Colony-forming cell (CFC) assay

For CFC assays, 1,000-1,200 sort-purified CD34-subpopulations were seeded into MethoCult H4435 (Stemcell Technologies) or H4230 supplemented with hIL-3, IL-5, G-CSF, SCF, TPO, and GM-SCF [all PeproTech], each at 100ug/mL as well as EPO [Amgen, Thousand Oaks, CA, USA] at 4U/mL for the large-scale clinical-grade experiments according to our established clinical protocols (37, 47). Colonies were scored after 12 to 14 days, discriminating colony forming unit-(CFU-) granulocyte (CFU-G), macrophage (CFU-M), granulocyte-macrophage (CFU-GM) and burst forming unit-erythrocyte (BFU-E). Colonies consisting of erythroid and myeloid cells were scored as CFU-MIX.

Measurement of transduction efficiency and vector copy number (VCN)

To measure the transduction efficiency and vector copy number, at least 80 colonies were picked for each condition. Genomic DNA was isolated by incubating tubes at 95°C for 2 h on a thermal cycler. Crude DNA preparations were then subjected to PCR using LV-specific primers (Fwd: 5’ AGAGATGGGTGCGAGAGCGTCA and Rev: 5’-TGCCTTGGTGGGTGCTACTCCTAA [Integrated DNA Technologies; IDT, Coralville, IA, USA]) and, in a separate reaction, actin-specific primers were used (human Fwd: 5’ TCCTGTGGCACTCACGAAACT and Rev: 5’-GAAGCATTTGCGGTGGACGAT [IDT]). Colonies containing expected bands for both lentivirus and actin were scored as transduced. Reactions which did not yield actin products were considered non-evaluable.
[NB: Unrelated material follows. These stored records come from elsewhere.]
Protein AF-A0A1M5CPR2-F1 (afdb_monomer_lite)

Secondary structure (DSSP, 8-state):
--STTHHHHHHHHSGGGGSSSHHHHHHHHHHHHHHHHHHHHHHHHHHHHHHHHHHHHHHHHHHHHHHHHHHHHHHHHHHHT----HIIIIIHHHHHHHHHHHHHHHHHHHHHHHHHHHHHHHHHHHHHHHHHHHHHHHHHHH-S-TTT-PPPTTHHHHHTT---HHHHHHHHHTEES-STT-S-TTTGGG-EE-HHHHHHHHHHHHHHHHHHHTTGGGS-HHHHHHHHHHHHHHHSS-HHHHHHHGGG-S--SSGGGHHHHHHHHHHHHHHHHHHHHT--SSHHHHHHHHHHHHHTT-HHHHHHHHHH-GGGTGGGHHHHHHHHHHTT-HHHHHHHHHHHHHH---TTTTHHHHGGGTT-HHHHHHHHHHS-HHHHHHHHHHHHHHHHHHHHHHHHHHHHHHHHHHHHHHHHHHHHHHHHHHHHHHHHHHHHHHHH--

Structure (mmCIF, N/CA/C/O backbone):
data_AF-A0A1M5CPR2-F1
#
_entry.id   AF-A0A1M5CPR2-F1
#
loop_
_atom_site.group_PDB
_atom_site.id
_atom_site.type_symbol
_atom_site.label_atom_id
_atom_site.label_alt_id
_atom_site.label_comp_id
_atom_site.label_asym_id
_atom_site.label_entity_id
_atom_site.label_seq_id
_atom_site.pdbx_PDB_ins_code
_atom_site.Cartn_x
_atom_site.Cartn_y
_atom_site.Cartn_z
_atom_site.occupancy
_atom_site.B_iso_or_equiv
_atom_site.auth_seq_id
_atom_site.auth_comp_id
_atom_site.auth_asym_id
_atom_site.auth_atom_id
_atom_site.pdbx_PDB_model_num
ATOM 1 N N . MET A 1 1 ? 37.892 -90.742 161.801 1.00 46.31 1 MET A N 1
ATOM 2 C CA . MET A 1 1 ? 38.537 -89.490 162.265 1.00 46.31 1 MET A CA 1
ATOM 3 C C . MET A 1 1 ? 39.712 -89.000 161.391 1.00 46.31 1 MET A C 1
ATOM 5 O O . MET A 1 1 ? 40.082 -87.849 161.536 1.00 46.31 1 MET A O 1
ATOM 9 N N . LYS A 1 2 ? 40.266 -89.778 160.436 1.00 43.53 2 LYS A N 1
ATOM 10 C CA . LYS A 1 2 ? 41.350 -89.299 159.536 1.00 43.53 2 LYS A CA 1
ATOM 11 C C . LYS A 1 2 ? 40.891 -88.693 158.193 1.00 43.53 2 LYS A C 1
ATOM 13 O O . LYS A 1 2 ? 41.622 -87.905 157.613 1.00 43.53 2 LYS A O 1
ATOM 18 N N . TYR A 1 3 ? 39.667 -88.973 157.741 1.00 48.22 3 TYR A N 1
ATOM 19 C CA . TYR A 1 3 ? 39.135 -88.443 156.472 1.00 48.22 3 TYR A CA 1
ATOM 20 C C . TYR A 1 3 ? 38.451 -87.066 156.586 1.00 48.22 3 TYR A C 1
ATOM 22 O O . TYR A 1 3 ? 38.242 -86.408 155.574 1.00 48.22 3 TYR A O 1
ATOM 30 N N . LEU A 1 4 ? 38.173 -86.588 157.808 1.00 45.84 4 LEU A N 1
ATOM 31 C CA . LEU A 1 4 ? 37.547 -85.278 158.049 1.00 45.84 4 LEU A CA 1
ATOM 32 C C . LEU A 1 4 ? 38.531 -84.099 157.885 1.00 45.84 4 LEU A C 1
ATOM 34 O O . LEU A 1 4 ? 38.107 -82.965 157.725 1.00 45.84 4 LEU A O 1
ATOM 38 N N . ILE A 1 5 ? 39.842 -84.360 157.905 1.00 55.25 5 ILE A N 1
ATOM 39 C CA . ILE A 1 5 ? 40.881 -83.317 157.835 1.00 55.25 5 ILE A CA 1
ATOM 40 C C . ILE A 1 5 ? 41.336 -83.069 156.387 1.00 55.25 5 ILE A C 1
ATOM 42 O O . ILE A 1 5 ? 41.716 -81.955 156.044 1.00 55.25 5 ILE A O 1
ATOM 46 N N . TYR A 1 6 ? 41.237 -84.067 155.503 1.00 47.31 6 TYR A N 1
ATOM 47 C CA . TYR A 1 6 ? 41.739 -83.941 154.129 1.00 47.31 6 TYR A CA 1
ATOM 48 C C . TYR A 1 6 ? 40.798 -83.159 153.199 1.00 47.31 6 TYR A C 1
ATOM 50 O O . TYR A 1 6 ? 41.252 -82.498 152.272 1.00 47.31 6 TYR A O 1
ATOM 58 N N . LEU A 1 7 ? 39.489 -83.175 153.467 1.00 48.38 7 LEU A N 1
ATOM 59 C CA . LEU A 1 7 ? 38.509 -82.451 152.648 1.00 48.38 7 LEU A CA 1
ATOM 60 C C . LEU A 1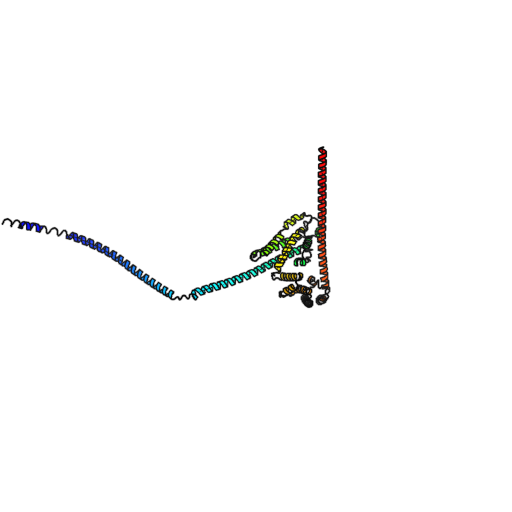 7 ? 38.382 -80.964 153.020 1.00 48.38 7 LEU A C 1
ATOM 62 O O . LEU A 1 7 ? 38.123 -80.150 152.139 1.00 48.38 7 LEU A O 1
ATOM 66 N N . LEU A 1 8 ? 38.673 -80.585 154.271 1.00 54.38 8 LEU A N 1
ATOM 67 C CA . LEU A 1 8 ? 38.713 -79.176 154.701 1.00 54.38 8 LEU A CA 1
ATOM 68 C C . LEU A 1 8 ? 39.885 -78.386 154.085 1.00 54.38 8 LEU A C 1
ATOM 70 O O . LEU A 1 8 ? 39.810 -77.164 153.967 1.00 54.38 8 LEU A O 1
ATOM 74 N N . LEU A 1 9 ? 40.939 -79.069 153.627 1.00 50.84 9 LEU A N 1
ATOM 75 C CA . LEU A 1 9 ? 42.083 -78.435 152.959 1.00 50.84 9 LEU A CA 1
ATOM 76 C C . LEU A 1 9 ? 41.846 -78.185 151.462 1.00 50.84 9 LEU A C 1
ATOM 78 O O . LEU A 1 9 ? 42.406 -77.244 150.906 1.00 50.84 9 LEU A O 1
ATOM 82 N N . ILE A 1 10 ? 40.961 -78.950 150.818 1.00 54.25 10 ILE A N 1
ATOM 83 C CA . ILE A 1 10 ? 40.609 -78.739 149.403 1.00 54.25 10 ILE A CA 1
ATOM 84 C C . ILE A 1 10 ? 39.627 -77.561 149.256 1.00 54.25 10 ILE A C 1
ATOM 86 O O . ILE A 1 10 ? 39.648 -76.856 148.250 1.00 54.25 10 ILE A O 1
ATOM 90 N N . SER A 1 11 ? 38.840 -77.253 150.295 1.00 47.31 11 SER A N 1
ATOM 91 C CA . SER A 1 11 ? 37.944 -76.088 150.299 1.00 47.31 11 SER A CA 1
ATOM 92 C C . SER A 1 11 ? 38.646 -74.725 150.399 1.00 47.31 11 SER A C 1
ATOM 94 O O . SER A 1 11 ? 38.014 -73.719 150.092 1.00 47.31 11 SER A O 1
ATOM 96 N N . GLN A 1 12 ? 39.930 -74.647 150.775 1.00 51.81 12 GLN A N 1
ATOM 97 C CA . GLN A 1 12 ? 40.636 -73.359 150.896 1.00 51.81 12 GLN A CA 1
ATOM 98 C C . GLN A 1 12 ? 41.450 -72.949 149.658 1.00 51.81 12 GLN A C 1
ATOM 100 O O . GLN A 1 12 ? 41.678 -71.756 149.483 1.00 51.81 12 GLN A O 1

Vector copy number (VCN) per genome equivalent was determined as previously described (38). Briefly, VCNs were assessed by a multiplex TaqMan 5’ nuclease quantitative real-time PCR assay in triplicate reactions. Colony gDNA samples were subjected to a lentivirus-specific primer/probe combination (Fwd, 5’-TGAAAGCGAAAGGGAAACCA; Rev, 5’-CCGTGCGCGCTTCAG; probe, 5’-AGCTCTCTCGACGCAGGACTCGGC [IDT]) as well as an endogenous control (TaqMan Copy Number Reference assay RNaseP, Thermo Fisher Scientific, Pittsburgh, PA, USA) using TaqMan GTXpress Master Mix (Applied Biosystems Foster City, CA). Samples with an average VCN ≥0.5 were considered transduced.
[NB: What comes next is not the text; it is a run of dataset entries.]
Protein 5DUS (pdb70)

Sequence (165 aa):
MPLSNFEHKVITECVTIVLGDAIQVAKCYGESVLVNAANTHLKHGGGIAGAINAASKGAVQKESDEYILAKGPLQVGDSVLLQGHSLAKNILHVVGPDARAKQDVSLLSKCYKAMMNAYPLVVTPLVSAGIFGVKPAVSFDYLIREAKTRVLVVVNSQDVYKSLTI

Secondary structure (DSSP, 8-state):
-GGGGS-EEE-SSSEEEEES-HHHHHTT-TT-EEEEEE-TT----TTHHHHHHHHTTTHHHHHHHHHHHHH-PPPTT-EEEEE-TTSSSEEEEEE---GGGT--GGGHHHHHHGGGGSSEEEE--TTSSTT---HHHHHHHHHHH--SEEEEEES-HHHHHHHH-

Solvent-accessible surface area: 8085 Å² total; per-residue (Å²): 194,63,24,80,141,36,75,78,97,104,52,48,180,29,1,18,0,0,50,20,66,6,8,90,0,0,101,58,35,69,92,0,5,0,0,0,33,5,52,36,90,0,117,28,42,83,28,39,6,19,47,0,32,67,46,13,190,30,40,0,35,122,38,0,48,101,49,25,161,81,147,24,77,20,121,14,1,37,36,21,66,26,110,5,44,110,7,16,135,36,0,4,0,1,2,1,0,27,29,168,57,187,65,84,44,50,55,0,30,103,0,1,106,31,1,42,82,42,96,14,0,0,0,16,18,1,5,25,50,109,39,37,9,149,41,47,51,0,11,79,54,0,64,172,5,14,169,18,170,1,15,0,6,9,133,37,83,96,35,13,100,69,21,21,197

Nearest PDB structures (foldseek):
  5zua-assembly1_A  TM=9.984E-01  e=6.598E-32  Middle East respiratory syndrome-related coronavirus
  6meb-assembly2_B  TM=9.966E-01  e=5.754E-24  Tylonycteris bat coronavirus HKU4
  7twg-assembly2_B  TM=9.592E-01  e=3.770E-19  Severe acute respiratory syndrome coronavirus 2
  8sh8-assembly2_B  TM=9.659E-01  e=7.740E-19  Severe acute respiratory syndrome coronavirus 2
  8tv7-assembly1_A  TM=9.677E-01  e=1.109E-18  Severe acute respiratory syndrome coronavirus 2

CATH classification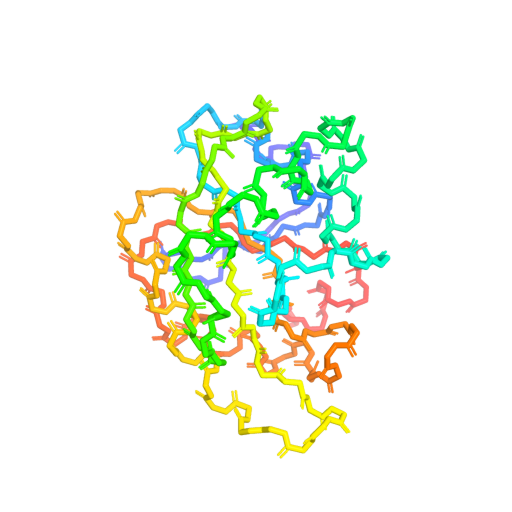: 3.40.220.10

Foldseek 3Di:
DLLPPWDWADDDPAEIETADQLLSSQLSDQQEAEEDQAAFQRPADDPNSVVQCVVLVNPSVVVSNVVCVVPNTHDQLDWDWAPCSSSHRIYIYHYAAQVVVVGDNLSLLSRLLVNQVGQEYRYEQHCCPRSPDPSLSSVVSNVVRGDHHYYYYDHDVVSVVVNVD

Radius of gyration: 14.49 Å; Cα contacts (8 Å, |Δi|>4): 342; chains: 1; bounding box: 28×37×36 Å

GO terms:
  GO:0005515 protein binding (F, IPI)

Organism: Middle East respiratory syndrome-related coronavirus (isolate United Kingdom/H123990006/2012) (NCBI:txid1263720)

Structure (mmCIF, N/CA/C/O backbone):
data_5DUS
#
_entry.id   5DUS
#
_cell.length_a   41.798
_cell.length_b   120.807
_cell.length_c   67.659
_cell.angle_alpha   90.00
_cell.angle_beta   90.00
_cell.angle_gamma   90.00
#
_symmetry.space_group_name_H-M   'C 2 2 21'
#
loop_
_entity.id
_entity.type
_entity.pdbx_description
1 polymer ORF1a
2 non-polymer ADENOSINE-5-DIPHOSPHORIBOSE
3 non-polymer 'SULFATE ION'
4 non-polymer GLYCEROL
5 water water
#
loop_
_atom_site.group_PDB
_atom_site.id
_atom_site.type_symbol
_atom_site.label_atom_id
_atom_site.label_alt_id
_atom_site.label_comp_id
_atom_site.label_asym_id
_atom_site.label_entity_id
_atom_site.label_seq_id
_atom_site.pdbx_PDB_ins_code
_atom_site.Cartn_x
_atom_site.Cartn_y
_atom_site.Cartn_z
_atom_site.occupancy
_atom_site.B_iso_or_equiv
_atom_site.auth_seq_id
_atom_site.auth_comp_id
_atom_site.auth_asym_id
_atom_site.auth_atom_id
_atom_site.pdbx_PDB_model_num
ATOM 1 N N . MET A 1 4 ? 16.457 7.728 86.938 1.00 72.43 0 MET A N 1
ATOM 2 C CA . MET A 1 4 ? 15.476 8.362 87.815 1.00 61.01 0 MET A CA 1
ATOM 3 C C . MET A 1 4 ? 14.861 9.703 87.327 1.00 43.64 0 MET A C 1
ATOM 4 O O . MET A 1 4 ? 13.843 10.130 87.883 1.00 87.94 0 MET A O 1
ATOM 9 N N . PRO A 1 5 ? 15.416 10.345 86.268 1.00 41.40 1 PRO A N 1
ATOM 10 C CA . PRO A 1 5 ? 14.667 11.537 85.845 1.00 41.10 1 PRO A CA 1
ATOM 11 C C . PRO A 1 5 ? 13.193 11.276 85.527 1.00 40.31 1 PRO A C 1
ATOM 12 O O . PRO A 1 5 ? 12.345 12.117 85.821 1.00 44.50 1 PRO A O 1
ATOM 16 N N . LEU A 1 6 ? 12.888 10.117 84.960 1.00 36.10 2 LEU A N 1
ATOM 17 C CA . LEU A 1 6 ? 11.519 9.827 84.547 1.00 33.11 2 LEU A CA 1
ATOM 18 C C . LEU A 1 6 ? 10.632 9.315 85.680 1.00 32.75 2 LEU A C 1
ATOM 19 O O . LEU A 1 6 ? 9.481 8.946 85.448 1.00 31.82 2 LEU A O 1
ATOM 24 N N . SER A 1 7 ? 11.153 9.287 86.902 1.00 33.26 3 SER A N 1
ATOM 25 C CA . SER A 1 7 ? 10.374 8.761 88.017 1.00 32.95 3 SER A CA 1
ATOM 26 C C . SER A 1 7 ? 9.167 9.648 88.341 1.00 32.07 3 SER A C 1
ATOM 27 O O . SER A 1 7 ? 8.140 9.150 88.801 1.00 32.76 3 SER A O 1
ATOM 30 N N . ASN A 1 8 ? 9.269 10.950 88.091 1.00 28.55 4 ASN A N 1
ATOM 31 C CA . ASN A 1 8 ? 8.135 11.833 88.375 1.00 28.63 4 ASN A CA 1
ATOM 32 C C . ASN A 1 8 ? 7.264 12.057 87.145 1.00 23.80 4 ASN A C 1
ATOM 33 O O . ASN A 1 8 ? 6.513 13.025 87.088 1.00 24.15 4 ASN A O 1
ATOM 38 N N . PHE A 1 9 ? 7.370 11.158 86.167 1.00 23.28 5 PHE A N 1
ATOM 39 C CA . PHE A 1 9 ? 6.461 11.144 85.020 1.00 20.62 5 PHE A CA 1
ATOM 40 C C . PHE A 1 9 ? 5.891 9.751 84.788 1.00 20.94 5 PHE A C 1
ATOM 41 O O . PHE A 1 9 ? 6.613 8.756 84.878 1.00 21.71 5 PHE A O 1
ATOM 49 N N . GLU A 1 10 ? 4.602 9.677 84.474 1.00 17.22 6 GLU A N 1
ATOM 50 C CA . GLU A 1 10 ? 4.048 8.448 83.921 1.00 15.76 6 GLU A CA 1
ATOM 51 C C . GLU A 1 10 ? 4.747 8.165 82.590 1.00 15.92 6 GLU A C 1
ATOM 52 O O . GLU A 1 10 ? 4.823 9.043 81.723 1.00 15.95 6 GLU A O 1
ATOM 58 N N . HIS A 1 11 ? 5.269 6.955 82.425 1.00 16.91 7 HIS A N 1
ATOM 59 C CA . HIS A 1 11 ? 5.953 6.617 81.186 1.00 17.05 7 HIS A CA 1
ATOM 60 C C . HIS A 1 11 ? 5.918 5.121 80.896 1.00 16.96 7 HIS A C 1
ATOM 61 O O . HIS A 1 11 ? 5.647 4.306 81.780 1.00 17.64 7 HIS A O 1
ATOM 68 N N . LYS A 1 12 ? 6.187 4.772 79.640 1.00 16.81 8 LYS A N 1
ATOM 69 C CA . LYS A 1 12 ? 6.197 3.381 79.204 1.00 15.83 8 LYS A CA 1
ATOM 70 C C . LYS A 1 12 ? 7.185 3.182 78.061 1.00 14.60 8 LYS A C 1
ATOM 71 O O . LYS A 1 12 ? 7.187 3.937 77.084 1.00 15.21 8 LYS A O 1
ATOM 77 N N . VAL A 1 13 ? 8.016 2.154 78.177 1.00 15.28 9 VAL A N 1
ATOM 78 C CA . VAL A 1 13 ? 8.914 1.790 77.092 1.00 14.42 9 VAL A CA 1
ATOM 79 C C . VAL A 1 13 ? 8.114 1.168 75.954 1.00 14.40 9 VAL A C 1
ATOM 80 O O . VAL A 1 13 ? 7.349 0.223 76.172 1.00 16.06 9 VAL A O 1
ATOM 84 N N . ILE A 1 14 ? 8.274 1.703 74.747 1.00 12.99 10 ILE A N 1
ATOM 85 C CA . ILE A 1 14 ? 7.560 1.183 73.587 1.00 12.21 10 ILE A CA 1
ATOM 86 C C . ILE A 1 14 ? 8.484 0.341 72.708 1.00 13.65 10 ILE A C 1
ATOM 87 O O . ILE A 1 14 ? 8.117 -0.756 72.277 1.00 13.51 10 ILE A O 1
ATOM 92 N N . THR A 1 15 ? 9.684 0.848 72.440 1.00 14.12 11 THR A N 1
ATOM 93 C CA . THR A 1 15 ? 10.702 0.081 71.724 1.00 13.88 11 THR A CA 1
ATOM 94 C C . THR A 1 15 ? 12.049 0.247 72.406 1.00 14.64 11 THR A C 1
ATOM 95 O O . THR A 1 15 ? 12.166 0.978 73.392 1.00 16.19 11 THR A O 1
ATOM 99 N N . GLU A 1 16 ? 13.077 -0.399 71.867 1.00 14.56 12 GLU A N 1
ATOM 100 C CA . GLU A 1 16 ? 14.417 -0.200 72.406 1.00 17.60 12 GLU A CA 1
ATOM 101 C C . GLU A 1 16 ? 14.882 1.263 72.314 1.00 19.54 12 GLU A C 1
ATOM 102 O O . GLU A 1 16 ? 15.785 1.648 73.045 1.00 23.42 12 GLU A O 1
ATOM 108 N N . CYS A 1 17 ? 14.262 2.050 71.428 1.00 18.11 13 CYS A N 1
ATOM 109 C CA . CYS A 1 17 ? 14.610 3.466 71.189 1.00 19.97 13 CYS A CA 1
ATOM 110 C C . CYS A 1 17 ? 13.658 4.432 71.867 1.00 18.45 13 CYS A C 1
ATOM 111 O O . CYS A 1 17 ? 14.062 5.508 72.315 1.00 18.20 13 CYS A O 1
ATOM 114 N N . VAL A 1 18 ? 12.383 4.064 71.886 1.00 15.51 14 VAL A N 1
ATOM 115 C CA . VAL A 1 18 ? 11.314 5.021 72.143 1.00 13.51 14 VAL A CA 1
ATOM 116 C C . VAL A 1 18 ? 10.586 4.738 73.447 1.00 13.44 14 VAL A C 1
ATOM 117 O O . VAL A 1 18 ? 10.137 3.618 73.684 1.00 14.29 14 VAL A O 1
ATOM 121 N N . THR A 1 19 ? 10.464 5.770 74.277 1.00 12.56 15 THR A N 1
ATOM 122 C CA . THR A 1 19 ? 9.677 5.728 75.502 1.00 12.99 15 THR A CA 1
ATOM 123 C C . THR A 1 19 ? 8.640 6.844 75.434 1.00 12.28 15 THR A C 1
ATOM 124 O O . THR A 1 19 ? 8.974 7.975 75.077 1.00 12.73 15 THR A O 1
ATOM 128 N N . ILE A 1 20 ? 7.386 6.527 75.732 1.00 12.34 16 ILE A N 1
ATOM 129 C CA . ILE A 1 20 ? 6.345 7.548 75.772 1.00 12.69 16 ILE A CA 1
ATOM 130 C C . ILE A 1 20 ? 6.188 8.072 77.201 1.00 13.22 16 ILE A C 1
ATOM 131 O O . ILE A 1 20 ? 6.279 7.319 78.173 1.00 14.02 16 ILE A O 1
ATOM 136 N N . VAL A 1 21 ? 5.971 9.377 77.316 1.00 12.27 17 VAL A N 1
ATOM 137 C CA . VAL A 1 21 ? 5.954 10.051 78.601 1.00 11.61 17 VAL A CA 1
ATOM 138 C C . VAL A 1 21 ? 4.742 10.967 78.658 1.00 11.81 17 VAL A C 1
ATOM 139 O O . VAL A 1 21 ? 4.471 11.689 77.697 1.00 13.40 17 VAL A O 1
ATOM 143 N N . LEU A 1 22 ? 4.010 10.942 79.768 1.00 13.43 18 LEU A N 1
ATOM 144 C CA . LEU A 1 22 ? 2.954 11.925 79.994 1.00 13.45 18 LEU A CA 1
ATOM 145 C C . LEU A 1 22 ? 3.525 13.195 80.621 1.00 14.14 18 LEU A C 1
ATOM 146 O O . LEU A 1 22 ? 4.165 13.147 81.676 1.00 14.68 18 LEU A O 1
ATOM 151 N N . GLY A 1 23 ? 3.304 14.331 79.969 1.00 14.61 19 GLY A N 1
ATOM 152 C CA . GLY A 1 23 ? 3.709 15.595 80.554 1.00 15.14 19 GLY A CA 1
ATOM 153 C C . GLY A 1 23 ? 3.924 16.722 79.568 1.00 13.05 19 GLY A C 1
ATOM 154 O O . GLY A 1 23 ? 3.468 16.674 78.428 1.00 13.27 19 GLY A O 1
ATOM 155 N N . ASP A 1 24 ? 4.633 17.741 80.039 1.00 14.11 20 ASP A N 1
ATOM 156 C CA . ASP A 1 24 ? 5.072 18.889 79.259 1.00 14.01 20 ASP A CA 1
ATOM 157 C C . ASP A 1 24 ? 6.465 18.605 78.716 1.00 13.25 20 ASP A C 1
ATOM 158 O O . ASP A 1 24 ? 7.401 18.433 79.499 1.00 14.12 20 ASP A O 1
ATOM 163 N N . ALA A 1 25 ? 6.612 18.546 77.391 1.00 12.65 21 ALA A N 1
ATOM 164 C CA . ALA A 1 25 ? 7.908 18.224 76.791 1.00 12.22 21 ALA A CA 1
ATOM 165 C C . ALA A 1 25 ? 9.008 19.170 77.279 1.00 13.44 21 ALA A C 1
ATOM 166 O O . ALA A 1 25 ? 10.168 18.776 77.401 1.00 13.76 21 ALA A O 1
ATOM 168 N N . ILE A 1 26 ? 8.648 20.415 77.566 1.00 13.62 22 ILE A N 1
ATOM 169 C CA . ILE A 1 26 ? 9.628 21.367 78.067 1.00 15.19 22 ILE A CA 1
ATOM 170 C C . ILE A 1 26 ? 10.157 20.936 79.432 1.00 14.51 22 ILE A C 1
ATOM 171 O O . ILE A 1 26 ? 11.362 21.021 79.700 1.00 15.47 22 ILE A O 1
ATOM 176 N N . GLN A 1 27 ? 9.262 20.459 80.293 1.00 14.44 23 GLN A N 1
ATOM 177 C CA . GLN A 1 27 ? 9.670 20.002 81.620 1.00 15.40 23 GLN A CA 1
ATOM 178 C C . GLN A 1 27 ? 10.477 18.709 81.539 1.00 15.21 23 GLN A C 1
ATOM 179 O O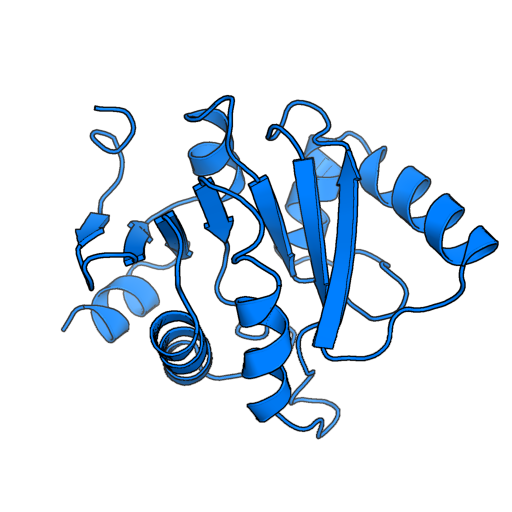 . GLN A 1 27 ? 11.391 18.489 82.330 1.00 16.97 23 GLN A O 1
ATOM 185 N N . VAL A 1 28 ? 10.149 17.847 80.582 1.00 15.50 24 VAL A N 1
ATOM 186 C CA . VAL A 1 28 ? 10.921 16.621 80.406 1.00 14.95 24 VAL A CA 1
ATOM 187 C C . VAL A 1 28 ? 12.338 16.944 79.925 1.00 15.14 24 VAL A C 1
ATOM 188 O O . VAL A 1 28 ? 13.316 16.415 80.462 1.00 16.98 24 VAL A O 1
ATOM 192 N N . ALA A 1 29 ? 12.458 17.827 78.935 1.00 14.55 25 ALA A N 1
ATOM 193 C CA . ALA A 1 29 ? 13.772 18.194 78.405 1.00 15.19 25 ALA A CA 1
ATOM 194 C C . ALA A 1 29 ? 14.669 18.820 79.469 1.00 17.99 25 ALA A C 1
ATOM 195 O O . ALA A 1 29 ? 15.893 18.629 79.465 1.00 18.79 25 ALA A O 1
ATOM 197 N N . LYS A 1 30 ? 14.063 19.565 80.386 1.00 18.91 26 LYS A N 1
ATOM 198 C CA . LYS A 1 30 ? 14.827 20.223 81.438 1.00 22.09 26 LYS A CA 1
ATOM 199 C C . LYS A 1 30 ? 15.460 19.237 82.421 1.00 23.24 26 LYS A C 1
ATOM 200 O O . LYS A 1 30 ? 16.376 19.600 83.159 1.00 24.89 26 LYS A O 1
ATOM 206 N N . CYS A 1 31 ? 14.987 17.995 82.420 1.00 23.62 27 CYS A N 1
ATOM 207 C CA . CYS A 1 31 ? 15.546 16.956 83.280 1.00 25.43 27 CYS A CA 1
ATOM 208 C C . CYS A 1 31 ? 16.824 16.356 82.705 1.00 26.39 27 CYS A C 1
ATOM 209 O O . CYS A 1 31 ? 17.527 15.609 83.384 1.00 27.01 27 CYS A O 1
ATOM 212 N N . TYR A 1 32 ? 17.109 16.671 81.446 1.00 25.79 28 TYR A N 1
ATOM 213 C CA . TYR A 1 32 ? 18.276 16.130 80.765 1.00 27.41 28 TYR A CA 1
ATOM 214 C C . TYR A 1 32 ? 19.102 17.243 80.157 1.00 28.82 28 TYR A C 1
ATOM 215 O O . TYR A 1 32 ? 18.677 17.873 79.190 1.00 30.71 28 TYR A O 1
ATOM 224 N N . GLY A 1 33 ? 20.288 17.469 80.706 1.00 30.52 29 GLY A N 1
ATOM 225 C CA . GLY A 1 33 ? 21.157 18.518 80.207 1.00 31.60 29 GLY A CA 1
ATOM 226 C C . GLY A 1 33 ? 21.563 18.321 78.758 1.00 30.31 29 GLY A C 1
ATOM 227 O O . GLY A 1 33 ? 21.804 19.287 78.038 1.00 32.75 29 GLY A O 1
ATOM 228 N N . GLU A 1 34 ? 21.625 17.066 78.327 1.00 27.69 30 GLU A N 1
ATOM 229 C CA . GLU A 1 34 ? 22.130 16.736 77.002 1.00 28.79 30 GLU A CA 1
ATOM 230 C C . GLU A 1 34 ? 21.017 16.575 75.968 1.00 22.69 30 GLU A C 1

Mouse xenograft transplantation

Adult (8 to 12 weeks) NSG mice (NOD.Cg-Prkdc^scidIl2rg^tm1Wjl/SzJ) received a radiation dose of 275 cGy followed 4 hours later by a 200 µL intravenous injection of sort-purified human CD34⁺ cells or CD34-subpopulations. Beginning at 8 weeks post-injection, blood samples were collected every 2 to 4 weeks and analysed by flow cytometry. After 16 to 20 weeks, animals were sacrificed, and tissues were harvested and analysed. All animal studies were carried out at Fred Hutchinson Cancer Research Center in compliance with the approved Institutional Animal Care and Use Committee (IACUC) protocol #1483.

Statistics

Data analysis of limiting dilution experiments was performed as previously described (48). Statistical analysis of data was performed using GraphPad Prism Version 5. Significance analyses were performed with the unpaired, two-sided Student’s t-test (*: p < 0.05; **: p < 0.01; ***: p <0.001).